▶ BRIEF: Set down exactly the lines of the listing below that begin at the one containing "ATOM 202 O O" and end at the last line, both included.

(DATA SHOWN begins)

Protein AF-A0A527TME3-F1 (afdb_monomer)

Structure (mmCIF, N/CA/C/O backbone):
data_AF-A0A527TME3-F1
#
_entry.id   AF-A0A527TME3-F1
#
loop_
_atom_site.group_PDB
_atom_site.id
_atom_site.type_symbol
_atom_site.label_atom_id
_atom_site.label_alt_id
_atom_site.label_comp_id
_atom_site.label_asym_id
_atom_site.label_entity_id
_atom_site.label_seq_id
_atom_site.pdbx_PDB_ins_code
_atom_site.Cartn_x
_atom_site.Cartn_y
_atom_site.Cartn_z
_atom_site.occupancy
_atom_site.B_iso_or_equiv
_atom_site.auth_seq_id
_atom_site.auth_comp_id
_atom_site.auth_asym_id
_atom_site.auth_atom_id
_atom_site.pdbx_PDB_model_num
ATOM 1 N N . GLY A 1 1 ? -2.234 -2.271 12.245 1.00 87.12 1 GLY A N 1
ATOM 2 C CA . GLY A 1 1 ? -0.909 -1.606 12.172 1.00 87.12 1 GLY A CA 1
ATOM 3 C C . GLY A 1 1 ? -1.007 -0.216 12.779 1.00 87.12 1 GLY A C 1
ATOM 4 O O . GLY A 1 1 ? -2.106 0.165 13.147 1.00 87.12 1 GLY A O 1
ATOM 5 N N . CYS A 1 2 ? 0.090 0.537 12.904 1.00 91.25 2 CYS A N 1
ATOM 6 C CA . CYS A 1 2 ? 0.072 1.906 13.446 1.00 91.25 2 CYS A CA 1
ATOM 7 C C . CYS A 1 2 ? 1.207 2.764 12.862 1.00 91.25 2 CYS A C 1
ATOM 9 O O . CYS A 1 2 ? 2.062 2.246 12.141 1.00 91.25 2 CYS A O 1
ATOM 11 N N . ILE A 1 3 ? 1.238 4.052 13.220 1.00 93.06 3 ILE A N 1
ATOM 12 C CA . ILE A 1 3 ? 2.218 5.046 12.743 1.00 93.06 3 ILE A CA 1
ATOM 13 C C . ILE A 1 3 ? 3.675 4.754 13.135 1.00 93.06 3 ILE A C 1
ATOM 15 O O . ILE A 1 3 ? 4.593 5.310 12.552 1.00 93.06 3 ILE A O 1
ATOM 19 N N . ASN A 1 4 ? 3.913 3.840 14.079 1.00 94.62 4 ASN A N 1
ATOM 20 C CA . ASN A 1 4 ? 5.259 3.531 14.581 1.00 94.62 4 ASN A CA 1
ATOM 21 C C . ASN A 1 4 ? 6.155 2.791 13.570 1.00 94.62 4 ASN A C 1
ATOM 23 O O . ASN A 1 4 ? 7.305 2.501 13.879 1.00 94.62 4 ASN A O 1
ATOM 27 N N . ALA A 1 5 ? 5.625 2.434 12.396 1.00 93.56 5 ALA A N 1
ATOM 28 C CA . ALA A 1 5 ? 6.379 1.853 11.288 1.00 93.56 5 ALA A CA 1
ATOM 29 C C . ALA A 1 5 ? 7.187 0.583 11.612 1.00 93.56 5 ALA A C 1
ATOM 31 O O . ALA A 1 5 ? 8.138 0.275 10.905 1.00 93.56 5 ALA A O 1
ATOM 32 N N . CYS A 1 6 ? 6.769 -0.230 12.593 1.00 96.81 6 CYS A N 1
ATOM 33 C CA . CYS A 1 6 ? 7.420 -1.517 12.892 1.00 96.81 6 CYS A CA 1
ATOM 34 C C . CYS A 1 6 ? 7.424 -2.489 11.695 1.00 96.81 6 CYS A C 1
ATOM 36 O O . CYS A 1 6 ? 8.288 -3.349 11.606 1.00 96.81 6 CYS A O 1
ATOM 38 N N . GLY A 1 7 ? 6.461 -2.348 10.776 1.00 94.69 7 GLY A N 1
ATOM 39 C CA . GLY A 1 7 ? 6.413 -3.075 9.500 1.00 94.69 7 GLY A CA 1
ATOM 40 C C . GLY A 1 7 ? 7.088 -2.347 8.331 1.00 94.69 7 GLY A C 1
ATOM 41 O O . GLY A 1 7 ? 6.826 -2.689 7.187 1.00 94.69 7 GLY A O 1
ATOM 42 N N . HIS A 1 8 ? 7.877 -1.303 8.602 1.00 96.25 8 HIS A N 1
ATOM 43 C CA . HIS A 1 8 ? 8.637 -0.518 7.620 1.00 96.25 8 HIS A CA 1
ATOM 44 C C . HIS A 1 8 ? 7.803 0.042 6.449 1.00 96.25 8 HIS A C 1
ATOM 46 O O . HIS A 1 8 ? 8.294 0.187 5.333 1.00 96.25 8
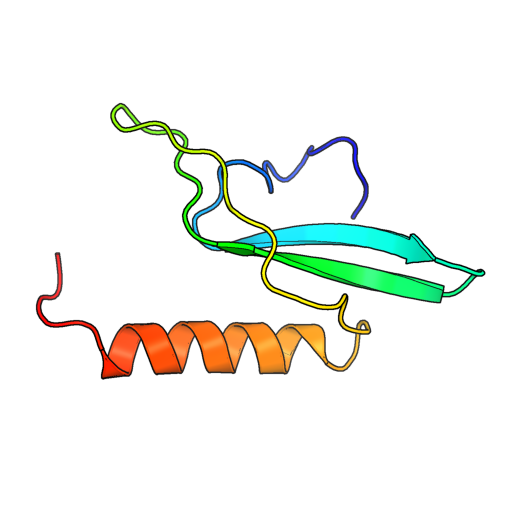 HIS A O 1
ATOM 52 N N . HIS A 1 9 ? 6.546 0.422 6.697 1.00 96.38 9 HIS A N 1
ATOM 53 C CA . HIS A 1 9 ? 5.617 0.856 5.643 1.00 96.38 9 HIS A CA 1
ATOM 54 C C . HIS A 1 9 ? 6.043 2.130 4.884 1.00 96.38 9 HIS A C 1
ATOM 56 O O . HIS A 1 9 ? 5.503 2.408 3.823 1.00 96.38 9 HIS A O 1
ATOM 62 N N . HIS A 1 10 ? 7.005 2.914 5.378 1.00 96.44 10 HIS A N 1
ATOM 63 C CA . HIS A 1 10 ? 7.535 4.062 4.629 1.00 96.44 10 HIS A CA 1
ATOM 64 C C . HIS A 1 10 ? 8.513 3.666 3.517 1.00 96.44 10 HIS A C 1
ATOM 66 O O . HIS A 1 10 ? 8.683 4.430 2.575 1.00 96.44 10 HIS A O 1
ATOM 72 N N . VAL A 1 11 ? 9.140 2.493 3.620 1.00 97.19 11 VAL A N 1
ATOM 73 C CA . VAL A 1 11 ? 10.203 2.027 2.710 1.00 97.19 11 VAL A CA 1
ATOM 74 C C . VAL A 1 11 ? 9.871 0.683 2.055 1.00 97.19 11 VAL A C 1
ATOM 76 O O . VAL A 1 11 ? 10.716 0.080 1.403 1.00 97.19 11 VAL A O 1
ATOM 79 N N . GLY A 1 12 ? 8.643 0.192 2.230 1.00 96.69 12 GLY A N 1
ATOM 80 C CA . GLY A 1 12 ? 8.121 -0.917 1.441 1.00 96.69 12 GLY A CA 1
ATOM 81 C C . GLY A 1 12 ? 7.653 -0.428 0.071 1.00 96.69 12 GLY A C 1
ATOM 82 O O . GLY A 1 12 ? 7.017 0.622 -0.017 1.00 96.69 12 GLY A O 1
ATOM 83 N N . HIS A 1 13 ? 7.900 -1.221 -0.976 1.00 96.50 13 HIS A N 1
ATOM 84 C CA . HIS A 1 13 ? 7.401 -0.942 -2.330 1.00 96.50 13 HIS A CA 1
ATOM 85 C C . HIS A 1 13 ? 5.887 -0.687 -2.342 1.00 96.50 13 HIS A C 1
ATOM 87 O O . HIS A 1 13 ? 5.413 0.220 -3.026 1.00 96.50 13 HIS A O 1
ATOM 93 N N . ILE A 1 14 ? 5.160 -1.466 -1.534 1.00 97.75 14 ILE A N 1
ATOM 94 C CA . ILE A 1 14 ? 3.761 -1.256 -1.169 1.00 97.75 14 ILE A CA 1
ATOM 95 C C . ILE A 1 14 ? 3.705 -1.188 0.359 1.00 97.75 14 ILE A C 1
ATOM 97 O O . ILE A 1 14 ? 3.820 -2.205 1.047 1.00 97.75 14 ILE A O 1
ATOM 101 N N . GLY A 1 15 ? 3.579 0.016 0.902 1.00 97.75 15 GLY A N 1
ATOM 102 C CA . GLY A 1 15 ? 3.468 0.238 2.336 1.00 97.75 15 GLY A CA 1
ATOM 103 C C . GLY A 1 15 ? 2.017 0.261 2.797 1.00 97.75 15 GLY A C 1
ATOM 104 O O . GLY A 1 15 ? 1.163 0.864 2.154 1.00 97.75 15 GLY A O 1
ATOM 105 N N . ILE A 1 16 ? 1.738 -0.375 3.939 1.00 97.25 16 ILE A N 1
ATOM 106 C CA . ILE A 1 16 ? 0.408 -0.382 4.561 1.00 97.25 16 ILE A CA 1
ATOM 107 C C . ILE A 1 16 ? 0.508 0.231 5.958 1.00 97.25 16 ILE A C 1
ATOM 109 O O . ILE A 1 16 ? 1.077 -0.351 6.888 1.00 97.25 16 ILE A O 1
ATOM 113 N N . LEU A 1 17 ? -0.070 1.418 6.112 1.00 96.19 17 LEU A N 1
ATOM 114 C CA . LEU A 1 17 ? -0.135 2.155 7.367 1.00 96.19 17 LEU A CA 1
ATOM 115 C C . LEU A 1 17 ? -1.542 2.034 7.964 1.00 96.19 17 LEU A C 1
ATOM 117 O O . LEU A 1 17 ? -2.518 2.487 7.376 1.00 96.19 17 LEU A O 1
ATOM 121 N N . GLY A 1 18 ? -1.642 1.459 9.164 1.00 96.00 18 GLY A N 1
ATOM 122 C CA . GLY A 1 18 ? -2.886 1.502 9.935 1.00 96.00 18 GLY A CA 1
ATOM 123 C C . GLY A 1 18 ? -3.088 2.883 10.556 1.00 96.00 18 GLY A C 1
ATOM 124 O O . GLY A 1 18 ? -2.195 3.375 11.250 1.00 96.00 18 GLY A O 1
ATOM 125 N N . VAL A 1 19 ? -4.250 3.487 10.316 1.00 94.38 19 VAL A N 1
ATOM 126 C CA . VAL A 1 19 ? -4.664 4.781 10.871 1.00 94.38 19 VAL A CA 1
ATOM 127 C C . VAL A 1 19 ? -6.043 4.667 11.508 1.00 94.38 19 VAL A C 1
ATOM 129 O O . VAL A 1 19 ? -6.927 3.996 10.987 1.00 94.38 19 VAL A O 1
ATOM 132 N N . GLU A 1 20 ? -6.252 5.369 12.616 1.00 92.75 20 GLU A N 1
ATOM 133 C CA . GLU A 1 20 ? -7.584 5.551 13.187 1.00 92.75 20 GLU A CA 1
ATOM 134 C C . GLU A 1 20 ? -8.118 6.924 12.772 1.00 92.75 20 GLU A C 1
ATOM 136 O O . GLU A 1 20 ? -7.447 7.948 12.933 1.00 92.75 20 GLU A O 1
ATOM 141 
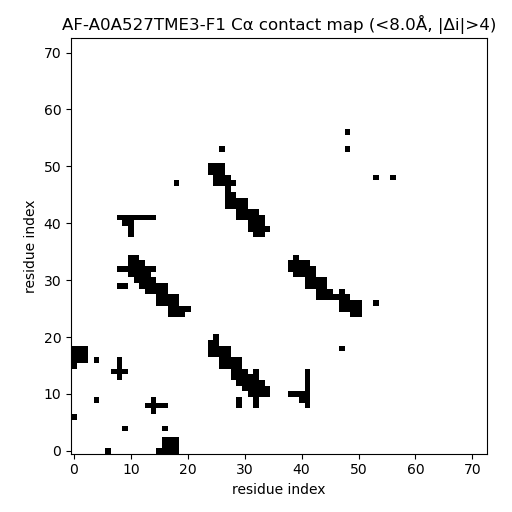N N . LYS A 1 21 ? -9.338 6.970 12.233 1.00 86.50 21 LYS A N 1
ATOM 142 C CA . LYS A 1 21 ? -10.008 8.225 11.889 1.00 86.50 21 LYS A CA 1
ATOM 143 C C . LYS A 1 21 ? -11.461 8.175 12.330 1.00 86.50 21 LYS A C 1
ATOM 145 O O . LYS A 1 21 ? -12.246 7.400 11.800 1.00 86.50 21 LYS A O 1
ATOM 150 N N . LYS A 1 22 ? -11.831 9.056 13.267 1.00 87.88 22 LYS A N 1
ATOM 151 C CA . LYS A 1 22 ? -13.200 9.169 13.809 1.00 87.88 22 LYS A CA 1
ATOM 152 C C . LYS A 1 22 ? -13.736 7.837 14.370 1.00 87.88 22 LYS A C 1
ATOM 154 O O . LYS A 1 22 ? -14.904 7.519 14.174 1.00 87.88 22 LYS A O 1
ATOM 159 N N . GLY A 1 23 ? -12.876 7.065 15.040 1.00 89.56 23 GLY A N 1
ATOM 160 C CA . GLY A 1 23 ? -13.229 5.762 15.611 1.00 89.56 23 GLY A CA 1
ATOM 161 C C . GLY A 1 23 ? -13.334 4.621 14.595 1.00 89.56 23 GLY A C 1
ATOM 162 O O . GLY A 1 23 ? -13.787 3.541 14.953 1.00 89.56 23 GLY A O 1
ATOM 163 N N . SER A 1 24 ? -12.948 4.842 13.335 1.00 90.50 24 SER A N 1
ATOM 164 C CA . SER A 1 24 ? -12.828 3.786 12.325 1.00 90.50 24 SER A CA 1
ATOM 165 C C . SER A 1 24 ? -11.360 3.474 12.061 1.00 90.50 24 SER A C 1
ATOM 167 O O . SER A 1 24 ? -10.564 4.388 11.829 1.00 90.50 24 SER A O 1
ATOM 169 N N . GLU A 1 25 ? -11.017 2.188 12.070 1.00 94.00 25 GLU A N 1
ATOM 170 C CA . GLU A 1 25 ? -9.709 1.704 11.635 1.00 94.00 25 GLU A CA 1
ATOM 171 C C . GLU A 1 25 ? -9.667 1.644 10.108 1.00 94.00 25 GLU A C 1
ATOM 173 O O . GLU A 1 25 ? -10.528 1.043 9.466 1.00 94.00 25 GLU A O 1
ATOM 178 N N . LEU A 1 26 ? -8.669 2.299 9.527 1.00 95.88 26 LEU A N 1
ATOM 179 C CA . LEU A 1 26 ? -8.430 2.340 8.092 1.00 95.88 26 LEU A CA 1
ATOM 180 C C . LEU A 1 26 ? -6.972 1.988 7.796 1.00 95.88 26 LEU A C 1
ATOM 182 O O . LEU A 1 26 ? -6.082 2.127 8.637 1.00 95.88 26 LEU A O 1
ATOM 186 N N . TYR A 1 27 ? -6.721 1.599 6.556 1.00 96.88 27 TYR A N 1
ATOM 187 C CA . TYR A 1 27 ? -5.410 1.289 6.015 1.00 96.88 27 TYR A CA 1
ATOM 188 C C . TYR A 1 27 ? -5.095 2.267 4.896 1.00 96.88 27 TYR A C 1
ATOM 190 O O . TYR A 1 27 ? -5.777 2.315 3.876 1.00 96.88 27 TYR A O 1
ATOM 198 N N . GLN A 1 28 ? -4.068 3.079 5.091 1.00 96.75 28 GLN A N 1
ATOM 199 C CA . GLN A 1 28 ? -3.538 3.946 4.055 1.00 96.75 28 GLN A CA 1
ATOM 200 C C . GLN A 1 28 ? -2.418 3.222 3.315 1.00 96.75 28 GLN A C 1
ATOM 202 O O . GLN A 1 28 ? -1.551 2.612 3.945 1.00 96.75 28 GLN A O 1
ATOM 207 N N . VAL A 1 29 ? -2.441 3.308 1.987 1.00 97.75 29 VAL A N 1
ATOM 208 C CA . VAL A 1 29 ? -1.428 2.696 1.126 1.00 97.75 29 VAL A CA 1
ATOM 209 C C . VAL A 1 29 ? -0.422 3.749 0.676 1.00 97.75 29 VAL A C 1
ATOM 211 O O . VAL A 1 29 ? -0.803 4.858 0.288 1.00 97.75 29 VAL A O 1
ATOM 214 N N . THR A 1 30 ? 0.857 3.388 0.722 1.00 97.75 30 THR A N 1
ATOM 215 C CA . THR A 1 30 ? 1.953 4.125 0.091 1.00 97.75 30 THR A CA 1
ATOM 216 C C . THR A 1 30 ? 2.595 3.289 -1.013 1.00 97.75 30 THR A C 1
ATOM 218 O O . THR A 1 30 ? 2.683 2.070 -0.878 1.00 97.75 30 THR A O 1
ATOM 221 N N . LEU A 1 31 ? 3.056 3.922 -2.095 1.00 97.94 31 LEU A N 1
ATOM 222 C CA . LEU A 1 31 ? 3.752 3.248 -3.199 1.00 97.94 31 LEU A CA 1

(DATA SHOWN ends)

▶ SOLUTION TO THE PROBLEM:
ATOM 202 O O . GLN A 1 28 ? -1.551 2.612 3.945 1.00 96.75 28 GLN A O 1
ATOM 207 N N . VAL A 1 29 ? -2.441 3.308 1.987 1.00 97.75 29 VAL A N 1
ATOM 208 C CA . VAL A 1 29 ? -1.428 2.696 1.126 1.00 97.75 29 VAL A CA 1
ATOM 209 C C . VAL A 1 29 ? -0.422 3.749 0.676 1.00 97.75 29 VAL A C 1
ATOM 211 O O . VAL A 1 29 ? -0.803 4.858 0.288 1.00 97.75 29 VAL A O 1
ATOM 214 N N . THR A 1 30 ? 0.857 3.388 0.722 1.00 97.75 30 THR A N 1
ATOM 215 C CA . THR A 1 30 ? 1.953 4.125 0.091 1.00 97.75 30 THR A CA 1
ATOM 216 C C . THR A 1 30 ? 2.595 3.289 -1.013 1.00 97.75 30 THR A C 1
ATOM 218 O O . THR A 1 30 ? 2.683 2.070 -0.878 1.00 97.75 30 THR A O 1
ATOM 221 N N . LEU A 1 31 ? 3.056 3.922 -2.095 1.00 97.94 31 LEU A N 1
ATOM 222 C CA . LEU A 1 31 ? 3.752 3.248 -3.199 1.00 97.94 31 LEU A CA 1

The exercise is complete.